Comparison of the 2,2′-azinobis-3-ethylbenzotiazo-line-6-sulfonic acid (ABTS) and ferric reducing anti-oxidant power (FRAP) methods to asses the total antioxidant capacity in extracts of fruit and vegetables

Abstract

A comparison was made on the use of two spectrophotometric methods, the ferric reducing antioxidant power (FRAP) method and the 2,2′‐azinobis‐3‐ethylbenzotiazoline‐6‐sulfonic acid (ABTS) method, for the measurement of the total antioxidant capacity (TAC) of plant foods. The correlations of TAC measured by the two methods were highly significant in both water‐soluble (r ² = 0.90) and water‐insoluble extracts (r ² = 0.98) from 13 strawberry samples. Also a corresponding comparison of TAC in extracts from 14 plant species showed high correlation coefficients, r ² = 0.98 for water‐soluble extracts and r ² = 0.88 for water‐insoluble extracts. The ratio of TAC values obtained with the two methods (ABTS/FRAP) varied between 0.7 and 3.3 for different plant extracts indicating that they contained antioxidants with varying reactivity in the two methods. TACs in six pure antioxidant substances were ranked in the following order by both methods: quercetin > ferulic acid > catechin > rutin > caffeic acid > Trolox = chlorogenic acid. The two methods showed similar TAC values for quercetin, rutin, caffeic acid and chlorogenic acid while ferulic acid and catechin gave higher results with the ABTS method than with the FRAP method, and such differences probably explain the varying ratios of ABTS/FRAP obtained in foods.
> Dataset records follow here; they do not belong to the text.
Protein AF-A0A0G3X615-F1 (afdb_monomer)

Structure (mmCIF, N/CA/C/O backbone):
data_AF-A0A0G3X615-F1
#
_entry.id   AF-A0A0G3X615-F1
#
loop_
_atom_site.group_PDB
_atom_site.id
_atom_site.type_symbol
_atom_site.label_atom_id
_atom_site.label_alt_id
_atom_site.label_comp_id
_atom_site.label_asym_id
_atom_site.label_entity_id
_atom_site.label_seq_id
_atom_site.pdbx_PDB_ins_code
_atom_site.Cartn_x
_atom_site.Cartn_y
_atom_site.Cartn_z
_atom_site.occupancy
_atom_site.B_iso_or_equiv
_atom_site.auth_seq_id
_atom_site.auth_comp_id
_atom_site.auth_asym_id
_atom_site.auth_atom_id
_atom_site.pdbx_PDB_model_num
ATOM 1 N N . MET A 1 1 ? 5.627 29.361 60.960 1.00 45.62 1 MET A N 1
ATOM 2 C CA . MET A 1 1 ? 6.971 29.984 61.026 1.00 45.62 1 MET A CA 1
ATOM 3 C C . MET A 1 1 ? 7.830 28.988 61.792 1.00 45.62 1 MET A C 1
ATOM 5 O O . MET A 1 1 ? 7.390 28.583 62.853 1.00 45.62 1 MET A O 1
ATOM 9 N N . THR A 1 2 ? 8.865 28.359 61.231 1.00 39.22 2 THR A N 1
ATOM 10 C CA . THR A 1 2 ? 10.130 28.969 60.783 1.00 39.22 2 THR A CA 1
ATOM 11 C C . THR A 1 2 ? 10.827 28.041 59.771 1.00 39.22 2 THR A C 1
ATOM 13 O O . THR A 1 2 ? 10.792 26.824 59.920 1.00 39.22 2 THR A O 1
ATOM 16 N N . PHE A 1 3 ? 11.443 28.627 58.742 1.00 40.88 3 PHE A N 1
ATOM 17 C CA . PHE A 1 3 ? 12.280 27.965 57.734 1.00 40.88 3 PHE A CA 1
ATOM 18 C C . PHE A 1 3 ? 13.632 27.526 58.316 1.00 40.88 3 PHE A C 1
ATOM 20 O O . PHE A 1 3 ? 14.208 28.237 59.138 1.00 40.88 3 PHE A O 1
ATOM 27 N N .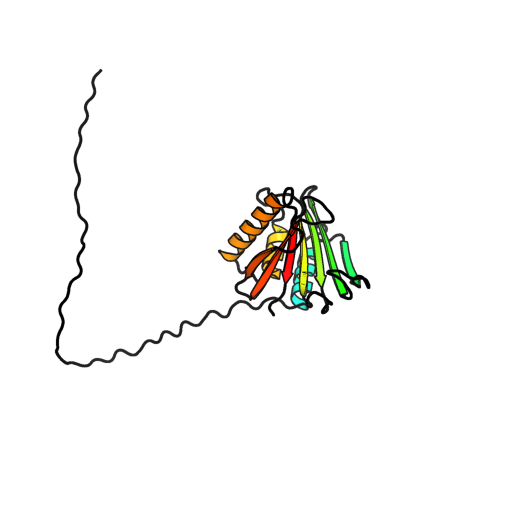 THR A 1 4 ? 14.225 26.447 57.797 1.00 47.47 4 THR A N 1
ATOM 28 C CA . THR A 1 4 ? 15.691 26.301 57.778 1.00 47.47 4 THR A CA 1
ATOM 29 C C . THR A 1 4 ? 16.140 25.591 56.503 1.00 47.47 4 THR A C 1
ATOM 31 O O . THR A 1 4 ? 15.782 24.450 56.232 1.00 47.47 4 THR A O 1
ATOM 34 N N . VAL A 1 5 ? 16.929 26.323 55.720 1.00 44.72 5 VAL A N 1
ATOM 35 C CA . VAL A 1 5 ? 17.660 25.900 54.524 1.00 44.72 5 VAL A CA 1
ATOM 36 C C . VAL A 1 5 ? 19.024 25.364 54.962 1.00 44.72 5 VAL A C 1
ATOM 38 O O . VAL A 1 5 ? 19.699 26.015 55.759 1.00 44.72 5 VAL A O 1
ATOM 41 N N . ARG A 1 6 ? 19.495 24.255 54.382 1.00 47.06 6 ARG A N 1
ATOM 42 C CA . ARG A 1 6 ? 20.935 23.967 54.295 1.00 47.06 6 ARG A CA 1
ATOM 43 C C . ARG A 1 6 ? 21.304 23.496 52.892 1.00 47.06 6 ARG A C 1
ATOM 45 O O . ARG A 1 6 ? 20.843 22.466 52.420 1.00 47.06 6 ARG A O 1
ATOM 52 N N . LYS A 1 7 ? 22.145 24.312 52.259 1.00 41.34 7 LYS A N 1
ATOM 53 C CA . LYS A 1 7 ? 22.923 24.033 51.052 1.00 41.34 7 LYS A CA 1
ATOM 54 C C . LYS A 1 7 ? 24.114 23.144 51.422 1.00 41.34 7 LYS A C 1
ATOM 56 O O . LYS A 1 7 ? 24.743 23.420 52.439 1.00 41.34 7 LYS A O 1
ATOM 61 N N . PHE A 1 8 ? 24.479 22.201 50.557 1.00 41.22 8 PHE A N 1
ATOM 62 C CA . PHE A 1 8 ? 25.873 21.797 50.348 1.00 41.22 8 PHE A CA 1
ATOM 63 C C . PHE A 1 8 ? 26.133 21.555 48.858 1.00 41.22 8 PHE A C 1
ATOM 65 O O . PHE A 1 8 ? 25.220 21.295 48.079 1.00 41.22 8 PHE A O 1
ATOM 72 N N . VAL A 1 9 ? 27.391 21.781 48.499 1.00 37.72 9 VAL A N 1
ATOM 73 C CA . VAL A 1 9 ? 27.949 22.132 47.194 1.00 37.72 9 VAL A CA 1
ATOM 74 C C . VAL A 1 9 ? 28.715 20.939 46.605 1.00 37.72 9 VAL A C 1
ATOM 76 O O . VAL A 1 9 ? 29.404 20.241 47.336 1.00 37.72 9 VAL A O 1
ATOM 79 N N . VAL A 1 10 ? 28.555 20.762 45.288 1.00 40.09 10 VAL A N 1
ATOM 80 C CA . VAL A 1 10 ? 29.500 20.355 44.217 1.00 40.09 10 VAL A CA 1
ATOM 81 C C . VAL A 1 10 ? 30.817 19.641 44.587 1.00 40.09 10 VAL A C 1
ATOM 83 O O . VAL A 1 10 ? 31.664 20.229 45.250 1.00 40.09 10 VAL A O 1
ATOM 86 N N . ALA A 1 11 ? 31.045 18.464 43.982 1.00 39.25 11 ALA A N 1
ATOM 87 C CA . ALA A 1 11 ? 32.295 17.969 43.352 1.00 39.25 11 ALA A CA 1
ATOM 88 C C . ALA A 1 11 ? 32.035 16.529 42.839 1.00 39.25 11 ALA A C 1
ATOM 90 O O . ALA A 1 11 ? 31.250 15.818 43.450 1.00 39.25 11 ALA A O 1
ATOM 91 N N . GLY A 1 12 ? 32.600 15.989 41.761 1.00 35.78 12 GLY A N 1
ATOM 92 C CA . GLY A 1 12 ? 33.681 16.407 40.877 1.00 35.78 12 GLY A CA 1
ATOM 93 C C . GLY A 1 12 ? 33.380 15.927 39.447 1.00 35.78 12 GLY A C 1
ATOM 94 O O . GLY A 1 12 ? 32.508 15.093 39.235 1.00 35.78 12 GLY A O 1
ATOM 95 N N . LEU A 1 13 ? 33.883 16.572 38.403 1.00 41.84 13 LEU A N 1
ATOM 96 C CA . LEU A 1 13 ? 35.271 16.762 37.964 1.00 41.84 13 LEU A CA 1
ATOM 97 C C . LEU A 1 13 ? 35.406 15.982 36.649 1.00 41.84 13 LEU A C 1
ATOM 99 O O . LEU A 1 13 ? 35.604 14.772 36.623 1.00 41.84 13 LEU A O 1
ATOM 103 N N . ALA A 1 14 ? 35.234 16.726 35.561 1.00 44.84 14 ALA A N 1
ATOM 104 C CA . ALA A 1 14 ? 35.602 16.320 34.221 1.00 44.84 14 ALA A CA 1
ATOM 105 C C . ALA A 1 14 ? 37.080 15.912 34.180 1.00 44.84 14 ALA A C 1
ATOM 107 O O . ALA A 1 14 ? 37.933 16.605 34.735 1.00 44.84 14 ALA A O 1
ATOM 108 N N . THR A 1 15 ? 37.388 14.829 33.473 1.00 49.50 15 THR A N 1
ATOM 109 C CA . THR A 1 15 ? 38.748 14.547 33.011 1.00 49.50 15 THR A CA 1
ATOM 110 C C . THR A 1 15 ? 38.763 14.737 31.502 1.00 49.50 15 THR A C 1
ATOM 112 O O . THR A 1 15 ? 38.385 13.863 30.731 1.00 49.50 15 THR A O 1
ATOM 115 N N . ALA A 1 16 ? 39.156 15.939 31.096 1.00 46.00 16 ALA A N 1
ATOM 116 C CA . ALA A 1 16 ? 39.760 16.172 29.799 1.00 46.00 16 ALA A CA 1
ATOM 117 C C . ALA A 1 16 ? 41.276 16.007 29.971 1.00 46.00 16 ALA A C 1
ATOM 119 O O . ALA A 1 16 ? 41.820 16.493 30.959 1.00 46.00 16 ALA A O 1
ATOM 120 N N . LEU A 1 17 ? 41.946 15.333 29.038 1.00 40.91 17 LEU A N 1
ATOM 121 C CA . LEU A 1 17 ? 42.973 15.929 28.174 1.00 40.91 17 LEU A CA 1
ATOM 122 C C . LEU A 1 17 ? 43.674 14.829 27.366 1.00 40.91 17 LEU A C 1
ATOM 124 O O . LEU A 1 17 ? 44.256 13.894 27.909 1.00 40.91 17 LEU A O 1
ATOM 128 N N . ALA A 1 18 ? 43.655 15.016 26.052 1.00 44.06 18 ALA A N 1
ATOM 129 C CA . ALA A 1 18 ? 44.656 14.496 25.140 1.00 44.06 18 ALA A CA 1
ATOM 130 C C . ALA A 1 18 ? 45.986 15.254 25.327 1.00 44.06 18 ALA A C 1
ATOM 132 O O . ALA A 1 18 ? 45.948 16.459 25.571 1.00 44.06 18 ALA A O 1
ATOM 133 N N . ALA A 1 19 ? 47.125 14.572 25.146 1.00 38.28 19 ALA A N 1
ATOM 134 C CA . ALA A 1 19 ? 48.260 15.038 24.330 1.00 38.28 19 ALA A CA 1
ATOM 135 C C . ALA A 1 19 ? 49.458 14.058 24.359 1.00 38.28 19 ALA A C 1
ATOM 137 O O . ALA A 1 19 ? 50.008 13.764 25.413 1.00 38.28 19 ALA A O 1
ATOM 138 N N . CYS A 1 20 ? 49.853 13.643 23.150 1.00 41.00 20 CYS A N 1
ATOM 139 C CA . CYS A 1 20 ? 51.208 13.488 22.599 1.00 41.00 20 CYS A CA 1
ATOM 140 C C . CYS A 1 20 ? 52.347 12.810 23.389 1.00 41.00 20 CYS A C 1
ATOM 142 O O . CYS A 1 20 ? 52.910 13.393 24.310 1.00 41.00 20 CYS A O 1
ATOM 144 N N . SER A 1 21 ? 52.912 11.764 22.778 1.00 32.19 21 SER A N 1
ATOM 145 C CA . SER A 1 21 ? 54.333 11.763 22.390 1.00 32.19 21 SER A CA 1
ATOM 146 C C . SER A 1 21 ? 54.572 10.852 21.177 1.00 32.19 21 SER A C 1
ATOM 148 O O . SER A 1 21 ? 53.869 9.868 20.966 1.00 32.19 21 SER A O 1
ATOM 150 N N . ALA A 1 22 ? 55.536 11.245 20.346 1.00 39.41 22 ALA A N 1
ATOM 151 C CA . ALA A 1 22 ? 56.006 10.535 19.164 1.00 39.41 22 ALA A CA 1
ATOM 152 C C . ALA A 1 22 ? 57.411 9.951 19.410 1.00 39.41 22 ALA A C 1
ATOM 154 O O . ALA A 1 22 ? 58.141 10.474 20.252 1.00 39.41 22 ALA A O 1
ATOM 155 N N . ALA A 1 23 ? 57.761 8.976 18.560 1.00 36.03 23 ALA A N 1
ATOM 156 C CA . ALA A 1 23 ? 59.094 8.492 18.164 1.00 36.03 23 ALA A CA 1
ATOM 157 C C . ALA A 1 23 ? 59.657 7.195 18.804 1.00 36.03 23 ALA A C 1
ATOM 159 O O . ALA A 1 23 ? 60.123 7.179 19.937 1.00 36.03 23 ALA A O 1
ATOM 160 N N . GLU A 1 24 ? 59.673 6.166 17.937 1.00 40.25 24 GLU A N 1
ATOM 161 C CA . GLU A 1 24 ? 60.778 5.237 17.607 1.00 40.25 24 GLU A CA 1
ATOM 162 C C . GLU A 1 24 ? 61.142 4.069 18.550 1.00 40.25 24 GLU A C 1
ATOM 164 O O . GLU A 1 24 ? 61.630 4.258 19.660 1.00 40.25 24 GLU A O 1
ATOM 169 N N . GLY A 1 25 ? 61.026 2.837 18.022 1.00 29.53 25 GLY A N 1
ATOM 170 C CA . GLY A 1 25 ? 61.691 1.642 18.562 1.00 29.53 25 GLY A CA 1
ATOM 171 C C . GLY A 1 25 ? 61.004 0.304 18.252 1.00 29.53 25 GLY A C 1
ATOM 172 O O .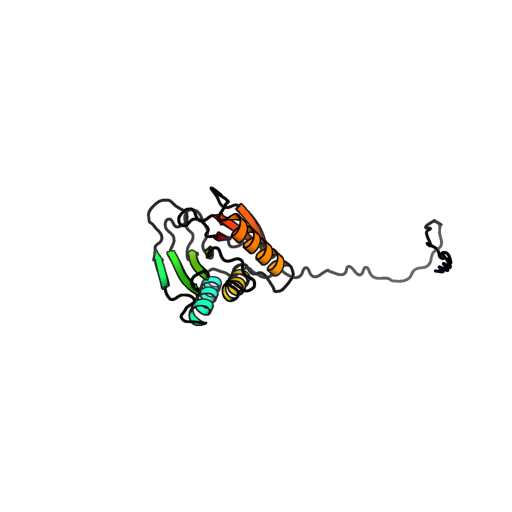 GLY A 1 25 ? 60.132 -0.116 18.996 1.00 29.53 25 GLY A O 1
ATOM 173 N N . ASP A 1 26 ? 61.426 -0.322 17.150 1.00 38.69 26 ASP A N 1
ATOM 174 C CA . ASP A 1 26 ? 61.410 -1.751 16.770 1.00 38.69 26 ASP A CA 1
ATOM 175 C C . ASP A 1 26 ? 60.855 -2.813 17.756 1.00 38.69 26 ASP A C 1
ATOM 177 O O . ASP A 1 26 ? 61.332 -2.926 18.883 1.00 38.69 26 ASP A O 1
ATOM 181 N N . ALA A 1 27 ? 59.918 -3.648 17.278 1.00 37.53 27 ALA A N 1
ATOM 182 C CA . ALA A 1 27 ? 59.887 -5.115 17.449 1.00 37.53 27 ALA A CA 1
ATOM 183 C C . ALA A 1 27 ? 58.566 -5.681 16.892 1.00 37.53 27 ALA A C 1
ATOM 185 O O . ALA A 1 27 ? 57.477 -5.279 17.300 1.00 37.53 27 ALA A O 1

Regarding storage TAC in water‐soluble strawberry extracts stored at –20 or –80°C was stable for at least five months while storage at 4°C decreased the TAC value with 40% during five weeks of storage. The study showed that both the ABTS and FRAP methods can be used for convenient monitoring of the antioxidant capacities in fruit and vegetables, and that different antioxidants had varying reactivity in the two methods.